Before the Minnesota Supreme Court

May 2014


Summaries prepared by the Supreme Court Commissioner’s Office


Monday, May 5, 2014

Supreme Court Courtroom, State Capitol


Gary Ekdahl, Relator, vs. Independent School District #203, Self-Insured/Riverport Insurance Services, Respondent – Case No. A14-0089:

Sharyn Hartwig, Relator, vs. Traverse Care Center and Minnesota Counties Intergovernmental Trust, Respondents – Case No. A14-0090:

            Relator Gary Ekdahl suffered a work-related injury that led to his retirement from teaching at ISD #203.  Ekdahl applied for and is receiving a retirement annuity from the state Teachers Retirement Association.  The compensation judge granted Ekdahl’s petition for wage loss benefits and denied the employer’s request to offset the payments by the amount of Ekdahl’s TRA retirement annuity.  The workers’ compensation court of appeals reversed, ruling that Minn. Stat. § 176.101, subd. 4 (2013), required the requested offset.

            Relator Sharyn Hartwig was injured in the course of her employment at the Traverse Care Center.  Hartwig and the employer stipulated that she was permanently and totally disabled.  Hartwig is receiving a retirement annuity from the Public Employees Retirement Association.  The compensation judge granted the employer’s request to offset the disability payments by the amount of Hartwig’s PERA retirement annuity.  The worker’s compensation court of appeals affirmed.

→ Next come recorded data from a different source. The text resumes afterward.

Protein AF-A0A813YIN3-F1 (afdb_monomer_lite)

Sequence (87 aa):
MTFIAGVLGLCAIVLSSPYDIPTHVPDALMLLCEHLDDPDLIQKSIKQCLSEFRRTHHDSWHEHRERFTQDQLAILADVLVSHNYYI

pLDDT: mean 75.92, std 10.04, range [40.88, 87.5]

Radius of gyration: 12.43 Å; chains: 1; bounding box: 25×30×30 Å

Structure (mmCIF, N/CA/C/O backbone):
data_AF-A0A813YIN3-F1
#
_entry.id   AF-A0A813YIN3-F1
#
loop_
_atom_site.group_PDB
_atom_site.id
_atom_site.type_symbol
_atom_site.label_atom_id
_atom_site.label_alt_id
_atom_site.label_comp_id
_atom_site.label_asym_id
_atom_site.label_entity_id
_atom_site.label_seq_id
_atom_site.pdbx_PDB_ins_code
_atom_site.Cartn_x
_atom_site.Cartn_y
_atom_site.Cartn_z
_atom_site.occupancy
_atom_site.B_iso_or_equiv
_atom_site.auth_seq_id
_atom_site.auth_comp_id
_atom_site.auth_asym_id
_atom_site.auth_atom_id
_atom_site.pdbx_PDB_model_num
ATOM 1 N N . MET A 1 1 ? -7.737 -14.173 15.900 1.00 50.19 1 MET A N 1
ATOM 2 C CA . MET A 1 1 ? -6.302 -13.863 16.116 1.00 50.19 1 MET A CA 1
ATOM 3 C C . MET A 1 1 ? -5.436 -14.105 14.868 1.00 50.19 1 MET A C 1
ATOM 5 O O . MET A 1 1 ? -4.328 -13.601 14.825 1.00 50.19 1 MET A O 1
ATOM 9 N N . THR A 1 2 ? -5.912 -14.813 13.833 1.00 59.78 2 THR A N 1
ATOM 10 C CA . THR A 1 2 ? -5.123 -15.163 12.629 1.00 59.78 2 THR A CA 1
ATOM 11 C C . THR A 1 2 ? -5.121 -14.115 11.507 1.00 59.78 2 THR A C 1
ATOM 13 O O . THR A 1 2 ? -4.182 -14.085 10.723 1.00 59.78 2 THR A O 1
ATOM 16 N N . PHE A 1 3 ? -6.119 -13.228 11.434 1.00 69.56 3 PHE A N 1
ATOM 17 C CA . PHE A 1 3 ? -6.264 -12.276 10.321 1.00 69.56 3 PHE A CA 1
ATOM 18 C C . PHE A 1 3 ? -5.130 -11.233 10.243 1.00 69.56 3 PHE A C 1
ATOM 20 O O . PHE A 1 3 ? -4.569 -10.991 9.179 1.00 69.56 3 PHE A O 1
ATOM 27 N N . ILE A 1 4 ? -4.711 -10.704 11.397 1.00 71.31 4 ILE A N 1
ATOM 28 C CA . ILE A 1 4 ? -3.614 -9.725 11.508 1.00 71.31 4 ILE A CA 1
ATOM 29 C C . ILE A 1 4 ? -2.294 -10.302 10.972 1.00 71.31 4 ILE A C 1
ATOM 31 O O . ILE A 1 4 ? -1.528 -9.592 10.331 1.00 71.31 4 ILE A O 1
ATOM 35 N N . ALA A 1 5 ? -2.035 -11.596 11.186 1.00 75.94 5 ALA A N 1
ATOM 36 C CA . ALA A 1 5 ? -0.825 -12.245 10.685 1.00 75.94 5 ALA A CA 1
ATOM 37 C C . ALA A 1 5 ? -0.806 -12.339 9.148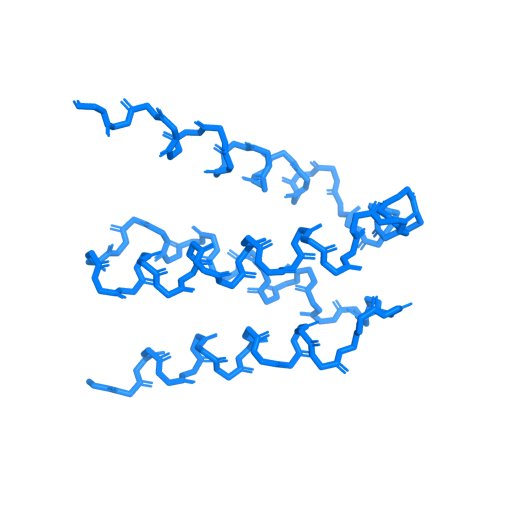 1.00 75.94 5 ALA A C 1
ATOM 39 O O . ALA A 1 5 ? 0.256 -12.195 8.549 1.00 75.94 5 ALA A O 1
ATOM 40 N N . GLY A 1 6 ? -1.967 -12.527 8.509 1.00 79.75 6 GLY A N 1
ATOM 41 C CA . GLY A 1 6 ? -2.092 -1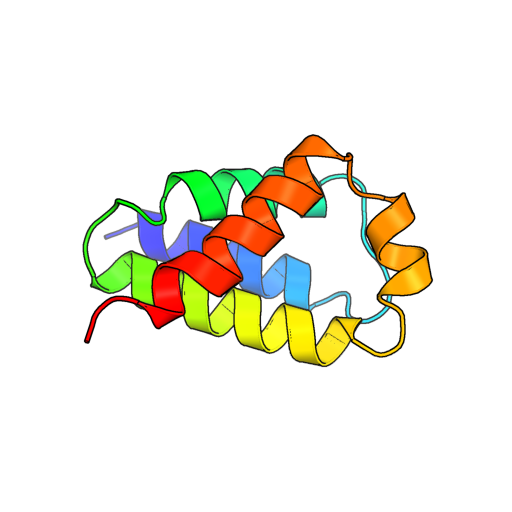2.511 7.048 1.00 79.75 6 GLY A CA 1
ATOM 42 C C . GLY A 1 6 ? -1.830 -11.124 6.460 1.00 79.75 6 GLY A C 1
ATOM 43 O O . GLY A 1 6 ? -1.031 -10.992 5.538 1.00 79.75 6 GLY A O 1
ATOM 44 N N . VAL A 1 7 ? -2.423 -10.088 7.062 1.00 78.00 7 VAL A N 1
ATOM 45 C CA . VAL A 1 7 ? -2.202 -8.677 6.697 1.00 78.00 7 VAL A CA 1
ATOM 46 C C . VAL A 1 7 ? -0.728 -8.289 6.840 1.00 78.00 7 VAL A C 1
ATOM 48 O O . VAL A 1 7 ? -0.129 -7.762 5.905 1.00 78.00 7 VAL A O 1
ATOM 51 N N . LEU A 1 8 ? -0.109 -8.612 7.978 1.00 79.62 8 LEU A N 1
ATOM 52 C CA . LEU A 1 8 ? 1.316 -8.361 8.204 1.00 79.62 8 LEU A CA 1
ATOM 53 C C . LEU A 1 8 ? 2.208 -9.163 7.247 1.00 79.62 8 LEU A C 1
ATOM 55 O O . LEU A 1 8 ? 3.237 -8.653 6.816 1.00 79.62 8 LEU A O 1
ATOM 59 N N . GLY A 1 9 ? 1.816 -10.389 6.890 1.00 81.56 9 GLY A N 1
ATOM 60 C CA . GLY A 1 9 ? 2.519 -11.211 5.906 1.00 81.56 9 GLY A CA 1
ATOM 61 C C . GLY A 1 9 ? 2.479 -10.607 4.503 1.00 81.56 9 GLY A C 1
ATOM 62 O O . GLY A 1 9 ? 3.523 -10.491 3.867 1.00 81.56 9 GLY A O 1
ATOM 63 N N . LEU A 1 10 ? 1.307 -10.150 4.049 1.00 77.88 10 LEU A N 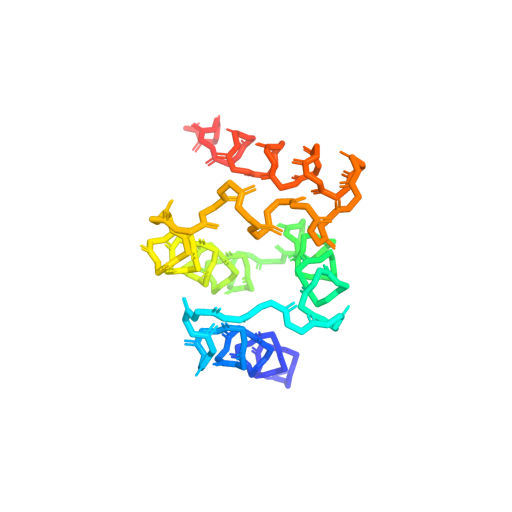1
ATOM 64 C CA . LEU A 1 10 ? 1.158 -9.434 2.776 1.00 77.88 10 LEU A CA 1
ATOM 65 C C . LEU A 1 10 ? 2.004 -8.161 2.763 1.00 77.88 10 LEU A C 1
ATOM 67 O O . LEU A 1 10 ? 2.759 -7.926 1.827 1.00 77.88 10 LEU A O 1
ATOM 71 N N . CYS A 1 11 ? 1.956 -7.398 3.850 1.00 77.94 11 CYS A N 1
ATOM 72 C CA . CYS A 1 11 ? 2.799 -6.230 4.046 1.00 77.94 11 CYS A CA 1
ATOM 73 C C . CYS A 1 11 ? 4.292 -6.548 3.986 1.00 77.94 11 CYS A C 1
ATOM 75 O O . CYS A 1 11 ? 5.040 -5.860 3.302 1.00 77.94 11 CYS A O 1
ATOM 77 N N . ALA A 1 12 ? 4.737 -7.612 4.650 1.00 80.94 12 ALA A N 1
ATOM 78 C CA . ALA A 1 12 ? 6.128 -8.038 4.601 1.00 80.94 12 ALA A CA 1
ATOM 79 C C . ALA A 1 12 ? 6.552 -8.466 3.187 1.00 80.94 12 ALA A C 1
ATOM 81 O O . ALA A 1 12 ? 7.675 -8.178 2.793 1.00 80.94 12 ALA A O 1
ATOM 82 N N . ILE A 1 13 ? 5.665 -9.100 2.411 1.00 75.44 13 ILE A N 1
ATOM 83 C CA . ILE A 1 13 ? 5.927 -9.474 1.011 1.00 75.44 13 ILE A CA 1
ATOM 84 C C . ILE A 1 13 ? 6.073 -8.223 0.141 1.00 75.44 13 ILE A C 1
ATOM 86 O O . ILE A 1 13 ? 7.055 -8.098 -0.585 1.00 75.44 13 ILE A O 1
ATOM 90 N N . VAL A 1 14 ? 5.147 -7.269 0.271 1.00 73.12 14 VAL A N 1
ATOM 91 C CA . VAL A 1 14 ? 5.197 -5.977 -0.431 1.00 73.12 14 VAL A CA 1
ATOM 92 C C . VAL A 1 14 ? 6.483 -5.211 -0.079 1.00 73.12 14 VAL A C 1
ATOM 94 O O . VAL A 1 14 ? 7.134 -4.641 -0.948 1.00 73.12 14 VAL A O 1
ATOM 97 N N . LEU A 1 15 ? 6.897 -5.234 1.191 1.00 74.19 15 LEU A N 1
ATOM 98 C CA . LEU A 1 15 ? 8.129 -4.592 1.664 1.00 74.19 15 LEU A CA 1
ATOM 99 C C . LEU A 1 15 ? 9.407 -5.380 1.333 1.00 74.19 15 LEU A C 1
ATOM 101 O O . LEU A 1 15 ? 10.492 -4.801 1.331 1.00 74.19 15 LEU A O 1
ATOM 105 N N . SER A 1 16 ? 9.300 -6.681 1.050 1.00 77.88 16 SER A N 1
ATOM 106 C CA . SER A 1 16 ? 10.426 -7.550 0.683 1.00 77.88 16 SER A CA 1
ATOM 107 C C . SER A 1 16 ? 10.959 -7.261 -0.722 1.00 77.88 16 SER A C 1
ATOM 109 O O . SER A 1 16 ? 12.075 -7.680 -1.038 1.00 77.88 16 SER A O 1
ATOM 111 N N . SER A 1 17 ? 10.189 -6.560 -1.556 1.00 66.81 17 SER A N 1
ATOM 112 C CA . SER A 1 17 ? 10.546 -6.220 -2.934 1.00 66.81 17 SER A CA 1
ATOM 113 C C . SER A 1 17 ? 10.610 -4.697 -3.118 1.00 66.81 17 SER A C 1
ATOM 115 O O . SER A 1 17 ? 9.764 -4.128 -3.788 1.00 66.81 17 SER A O 1
ATOM 117 N N . PRO A 1 18 ? 11.620 -4.007 -2.555 1.00 65.00 18 PRO A N 1
ATOM 118 C CA . PRO A 1 18 ? 11.677 -2.539 -2.525 1.00 65.00 18 PRO A CA 1
ATOM 119 C C . PRO A 1 18 ? 11.839 -1.852 -3.894 1.00 65.00 18 PRO A C 1
ATOM 121 O O . PRO A 1 18 ? 11.732 -0.634 -3.963 1.00 65.00 18 PRO A O 1
ATOM 124 N N . TYR A 1 19 ? 12.124 -2.605 -4.961 1.00 67.06 19 TYR A N 1
ATOM 125 C CA . TYR A 1 19 ? 12.359 -2.079 -6.313 1.00 67.06 19 TYR A CA 1
ATOM 126 C C . TYR A 1 19 ? 11.450 -2.703 -7.374 1.00 67.06 19 TYR A C 1
ATOM 128 O O . TYR A 1 19 ? 11.610 -2.414 -8.557 1.00 67.06 19 TYR A O 1
ATOM 136 N N . ASP A 1 20 ? 10.530 -3.585 -6.983 1.00 68.25 20 ASP A N 1
ATOM 137 C CA . ASP A 1 20 ? 9.652 -4.264 -7.930 1.00 68.25 20 ASP A CA 1
ATOM 138 C C . ASP A 1 20 ? 8.240 -4.350 -7.362 1.00 68.25 20 ASP A C 1
ATOM 140 O O . ASP A 1 20 ? 8.039 -4.711 -6.204 1.00 68.25 20 ASP A O 1
ATOM 144 N N . ILE A 1 21 ? 7.261 -4.039 -8.208 1.00 72.75 21 ILE A N 1
ATOM 145 C CA . ILE A 1 21 ? 5.845 -4.204 -7.896 1.00 72.75 21 ILE A CA 1
ATOM 146 C C . ILE A 1 21 ? 5.327 -5.330 -8.778 1.00 72.75 21 ILE A C 1
ATOM 148 O O . ILE A 1 21 ? 4.869 -5.090 -9.904 1.00 72.75 21 ILE A O 1
ATOM 152 N N . PRO A 1 22 ? 5.403 -6.579 -8.288 1.00 74.88 22 PRO A N 1
ATOM 153 C CA . PRO A 1 22 ? 4.773 -7.684 -8.973 1.00 74.88 22 PRO A CA 1
ATOM 154 C C . PRO A 1 22 ? 3.252 -7.497 -8.984 1.00 74.88 22 PRO A C 1
ATOM 156 O O . PRO A 1 22 ? 2.665 -6.838 -8.128 1.00 74.88 22 PRO A O 1
ATOM 159 N N . THR A 1 23 ? 2.591 -8.108 -9.963 1.00 75.75 23 THR A N 1
ATOM 160 C CA . THR A 1 23 ? 1.164 -7.905 -10.278 1.00 75.75 23 THR A CA 1
ATOM 161 C C . THR A 1 23 ? 0.191 -8.177 -9.130 1.00 75.75 23 THR A C 1
ATOM 163 O O . THR A 1 23 ? -0.928 -7.694 -9.178 1.00 75.75 23 THR A O 1
ATOM 166 N N . HIS A 1 24 ? 0.601 -8.913 -8.097 1.00 77.00 24 HIS A N 1
ATOM 167 C CA . HIS A 1 24 ? -0.222 -9.204 -6.921 1.00 77.00 24 HIS A CA 1
ATOM 168 C C . HIS A 1 24 ? -0.139 -8.134 -5.817 1.00 77.00 24 HIS A C 1
ATOM 170 O O . HIS A 1 24 ? -0.949 -8.151 -4.895 1.00 77.00 24 HIS A O 1
ATOM 176 N N . VAL A 1 25 ? 0.831 -7.213 -5.877 1.00 80.25 25 VAL A N 1
ATOM 177 C CA . VAL A 1 25 ? 1.006 -6.144 -4.876 1.00 80.25 25 VAL A CA 1
ATOM 178 C C . VAL A 1 25 ? -0.138 -5.127 -4.899 1.00 80.25 25 VAL A C 1
ATOM 180 O O . VAL A 1 25 ? -0.639 -4.812 -3.819 1.00 80.25 25 VAL A O 1
ATOM 183 N N . PRO A 1 26 ? -0.604 -4.638 -6.067 1.00 83.00 26 PRO A N 1
ATOM 184 C CA . PRO A 1 26 ? -1.762 -3.753 -6.127 1.00 83.00 26 PRO A CA 1
ATOM 185 C C . PRO A 1 26 ? -3.011 -4.386 -5.513 1.00 83.00 26 PRO A C 1
ATOM 187 O O . PRO A 1 26 ? -3.644 -3.771 -4.662 1.00 83.00 26 PRO A O 1
ATOM 190 N N . ASP A 1 27 ? -3.317 -5.636 -5.863 1.00 83.12 27 ASP A N 1
ATOM 191 C CA . ASP A 1 27 ? -4.485 -6.345 -5.328 1.00 83.12 27 ASP A CA 1
ATOM 192 C C . ASP A 1 27 ? -4.370 -6.592 -3.817 1.00 83.12 27 ASP A C 1
ATOM 194 O O . ASP A 1 27 ? -5.347 -6.440 -3.083 1.00 83.12 27 ASP A O 1
ATOM 198 N N . ALA A 1 28 ? -3.166 -6.903 -3.323 1.00 83.12 28 ALA A N 1
ATOM 199 C CA . ALA A 1 28 ? -2.916 -7.020 -1.890 1.00 83.12 28 ALA A CA 1
ATOM 200 C C . ALA A 1 28 ? -3.130 -5.685 -1.160 1.00 83.12 28 ALA A C 1
ATOM 202 O O . ALA A 1 28 ? -3.751 -5.668 -0.100 1.00 83.12 28 ALA A O 1
ATOM 203 N N . LEU A 1 29 ? -2.659 -4.566 -1.724 1.00 81.19 29 LEU A N 1
ATOM 204 C CA . LEU A 1 29 ? -2.886 -3.229 -1.169 1.00 81.19 29 LEU A CA 1
ATOM 205 C C . LEU A 1 29 ? -4.371 -2.864 -1.140 1.00 81.19 29 LEU A C 1
ATOM 207 O O . LEU A 1 29 ? -4.826 -2.301 -0.150 1.00 81.19 29 LEU A O 1
ATOM 211 N N . MET A 1 30 ? -5.131 -3.234 -2.169 1.00 85.12 30 MET A N 1
ATOM 212 C CA . MET A 1 30 ? -6.577 -3.011 -2.200 1.00 85.12 30 MET A CA 1
ATOM 213 C C . MET A 1 30 ? -7.313 -3.767 -1.100 1.00 85.12 30 MET A C 1
ATOM 215 O O . MET A 1 30 ? -8.104 -3.165 -0.379 1.00 85.12 30 MET A O 1
ATOM 219 N N . LEU A 1 31 ? -6.984 -5.045 -0.910 1.00 82.44 31 LEU A N 1
ATOM 220 C CA . LEU A 1 31 ? -7.487 -5.839 0.213 1.00 82.44 31 LEU A CA 1
ATOM 221 C C . LEU A 1 31 ? -7.151 -5.180 1.555 1.00 82.44 31 LEU A C 1
ATOM 223 O O . LEU A 1 31 ? -8.009 -5.063 2.422 1.00 82.44 31 LEU A O 1
ATOM 227 N N . LEU A 1 32 ? -5.918 -4.698 1.730 1.00 80.12 32 LEU A N 1
ATOM 228 C CA . LEU A 1 32 ? -5.539 -3.966 2.940 1.00 80.12 32 LEU A CA 1
ATOM 229 C C . LEU A 1 32 ? -6.377 -2.694 3.120 1.00 80.12 32 LEU A C 1
ATOM 231 O O . LEU A 1 32 ? -6.782 -2.398 4.241 1.00 80.12 32 LEU A O 1
ATOM 235 N N . CYS A 1 33 ? -6.657 -1.962 2.041 1.00 79.56 33 CYS A N 1
ATOM 236 C CA . CYS A 1 33 ? -7.481 -0.761 2.087 1.00 79.56 33 CYS A CA 1
ATOM 237 C C . CYS A 1 33 ? -8.941 -1.047 2.474 1.00 79.56 33 CYS A C 1
ATOM 239 O O . CYS A 1 33 ? -9.506 -0.271 3.237 1.00 79.56 33 CYS A O 1
ATOM 241 N N . GLU A 1 34 ? -9.531 -2.160 2.029 1.00 81.19 34 GLU A N 1
ATOM 242 C CA . GLU A 1 34 ? -10.886 -2.575 2.441 1.00 81.19 34 GLU A CA 1
ATOM 243 C C . GLU A 1 34 ? -10.981 -2.879 3.945 1.00 81.19 34 GLU A C 1
ATOM 245 O O . GLU A 1 34 ? -12.016 -2.661 4.570 1.00 81.19 34 GLU A O 1
ATOM 250 N N . HIS A 1 35 ? -9.882 -3.332 4.549 1.00 76.25 35 HIS A N 1
ATOM 251 C CA . HIS A 1 35 ? -9.787 -3.645 5.977 1.00 76.25 35 HIS A CA 1
ATOM 252 C C . HIS A 1 35 ? -9.298 -2.462 6.834 1.00 76.25 35 HIS A C 1
ATOM 254 O O . HIS A 1 35 ? -8.842 -2.649 7.965 1.00 76.25 35 HIS A O 1
ATOM 260 N N . LEU A 1 36 ? -9.363 -1.230 6.322 1.00 72.19 36 LEU A N 1
ATOM 261 C CA . LEU A 1 36 ? -9.068 -0.030 7.115 1.00 72.19 36 LEU A CA 1
ATOM 262 C C . LEU A 1 36 ? -10.234 0.427 7.989 1.00 72.19 36 LEU A C 1
ATOM 264 O O . LEU A 1 36 ? -9.987 1.078 9.005 1.00 72.19 36 LEU A O 1
ATOM 268 N N . ASP A 1 37 ? -11.464 0.071 7.627 1.00 70.62 37 ASP A N 1
ATOM 269 C CA . ASP A 1 37 ? -12.665 0.323 8.435 1.00 70.62 37 ASP A CA 1
ATOM 270 C C . ASP A 1 37 ? -12.826 -0.687 9.594 1.00 70.62 37 ASP A C 1
ATOM 272 O O . ASP A 1 37 ? -13.709 -0.553 10.443 1.00 70.62 37 ASP A O 1
ATOM 276 N N . ASP A 1 38 ? -11.955 -1.699 9.649 1.00 71.44 38 ASP A N 1
ATOM 277 C CA . ASP A 1 38 ? -11.901 -2.719 10.695 1.00 71.44 38 ASP A CA 1
ATOM 278 C C . ASP A 1 38 ? -11.279 -2.195 12.017 1.00 71.44 38 ASP A C 1
ATOM 280 O O . ASP A 1 38 ? -10.700 -1.105 12.071 1.00 71.44 38 ASP A O 1
ATOM 284 N N . PRO A 1 39 ? -11.362 -2.965 13.124 1.00 72.50 39 PRO A N 1
ATOM 285 C CA . PRO A 1 39 ? -10.914 -2.537 14.450 1.00 72.50 39 PRO A CA 1
ATOM 286 C C . PRO A 1 39 ? -9.478 -1.988 14.501 1.00 72.50 39 PRO A C 1
ATOM 288 O O . PRO A 1 39 ? -8.560 -2.541 13.892 1.00 72.50 39 PRO A O 1
ATOM 291 N N . ASP A 1 40 ? -9.273 -0.981 15.360 1.00 69.19 40 ASP A N 1
ATOM 292 C CA . ASP A 1 40 ? -8.045 -0.190 15.604 1.00 69.19 40 ASP A CA 1
ATOM 293 C C . ASP A 1 40 ? -6.705 -0.961 15.513 1.00 69.19 40 ASP A C 1
ATOM 295 O O . ASP A 1 40 ? -5.690 -0.447 15.037 1.00 69.19 40 ASP A O 1
ATOM 299 N N . LEU A 1 41 ? -6.686 -2.219 15.966 1.00 73.50 41 LEU A N 1
ATOM 300 C CA . LEU A 1 41 ? -5.514 -3.103 15.950 1.00 73.50 41 LEU A CA 1
ATOM 301 C C . LEU A 1 41 ? -5.026 -3.447 14.533 1.00 73.50 41 LEU A C 1
ATOM 303 O O . LEU A 1 41 ? -3.821 -3.440 14.293 1.00 73.50 41 LEU A O 1
ATOM 307 N N . ILE A 1 42 ? -5.942 -3.735 13.607 1.00 76.56 42 ILE A N 1
ATOM 308 C CA . ILE A 1 42 ? -5.625 -4.050 12.204 1.00 76.56 42 ILE A CA 1
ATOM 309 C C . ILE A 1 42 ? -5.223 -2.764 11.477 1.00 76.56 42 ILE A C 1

            On appeal to the supreme court, the cases were consolidated for oral argument.  The following issues are presented: (1) whether Minn. Stat. § 176.101, subd. 4, requires that disability payments be offset by state and local government retirement benefits; and (2) whether such offsets would constitute constitutional violations of the right to equal protection and due process of law.  (Worker’s Compensation Court of Appeals)

Tuesday, May 6, 2014

Supreme Court Courtroom, State Capitol


Patrick Finn, et al., Appellants, vs. Alliance Bank, Respondent, Home Federal Bank, Appellant, KleinBank, Appellant, Merchants Bank, M&I Marshall & Ilsley Bank, Appellant, American Bank of St. Paul, et al., Defendants – Case Nos. A12-1930, A12-2092: First United Funding, LLC was the vehicle for a now-collapsed Ponzi scheme involving the sale of loan participations to banks.  Patrick Finn and Lighthouse Management Group, Inc., acting as a court-appointed receiver (“the Receiver”), brought a civil action against, among others Alliance Bank, Home Federal Bank, KleinBank, Merchants Bank, and M&I Marshall & Islsley Bank.  The suits alleged that the banks were all “net winners” of the Ponzi scheme, and sought to recover proceeds of the scheme as fraudulent transfers under the Minnesota Uniform Fraudulent Transfer Act, Minn. Stat. §§ 513.41-.51 (2012) (“MUFTA”), under theories of both actual and constructive fraud.  The district court dismissed some of the claims against Alliance Bank, and all of the claims against the remaining banks, as time-barred, but entered summary judgment against Alliance Bank on the remaining claims based on a presumption that for purposes of fraudulent transfer liability, transfers from a Ponzi scheme are actually fraudulent.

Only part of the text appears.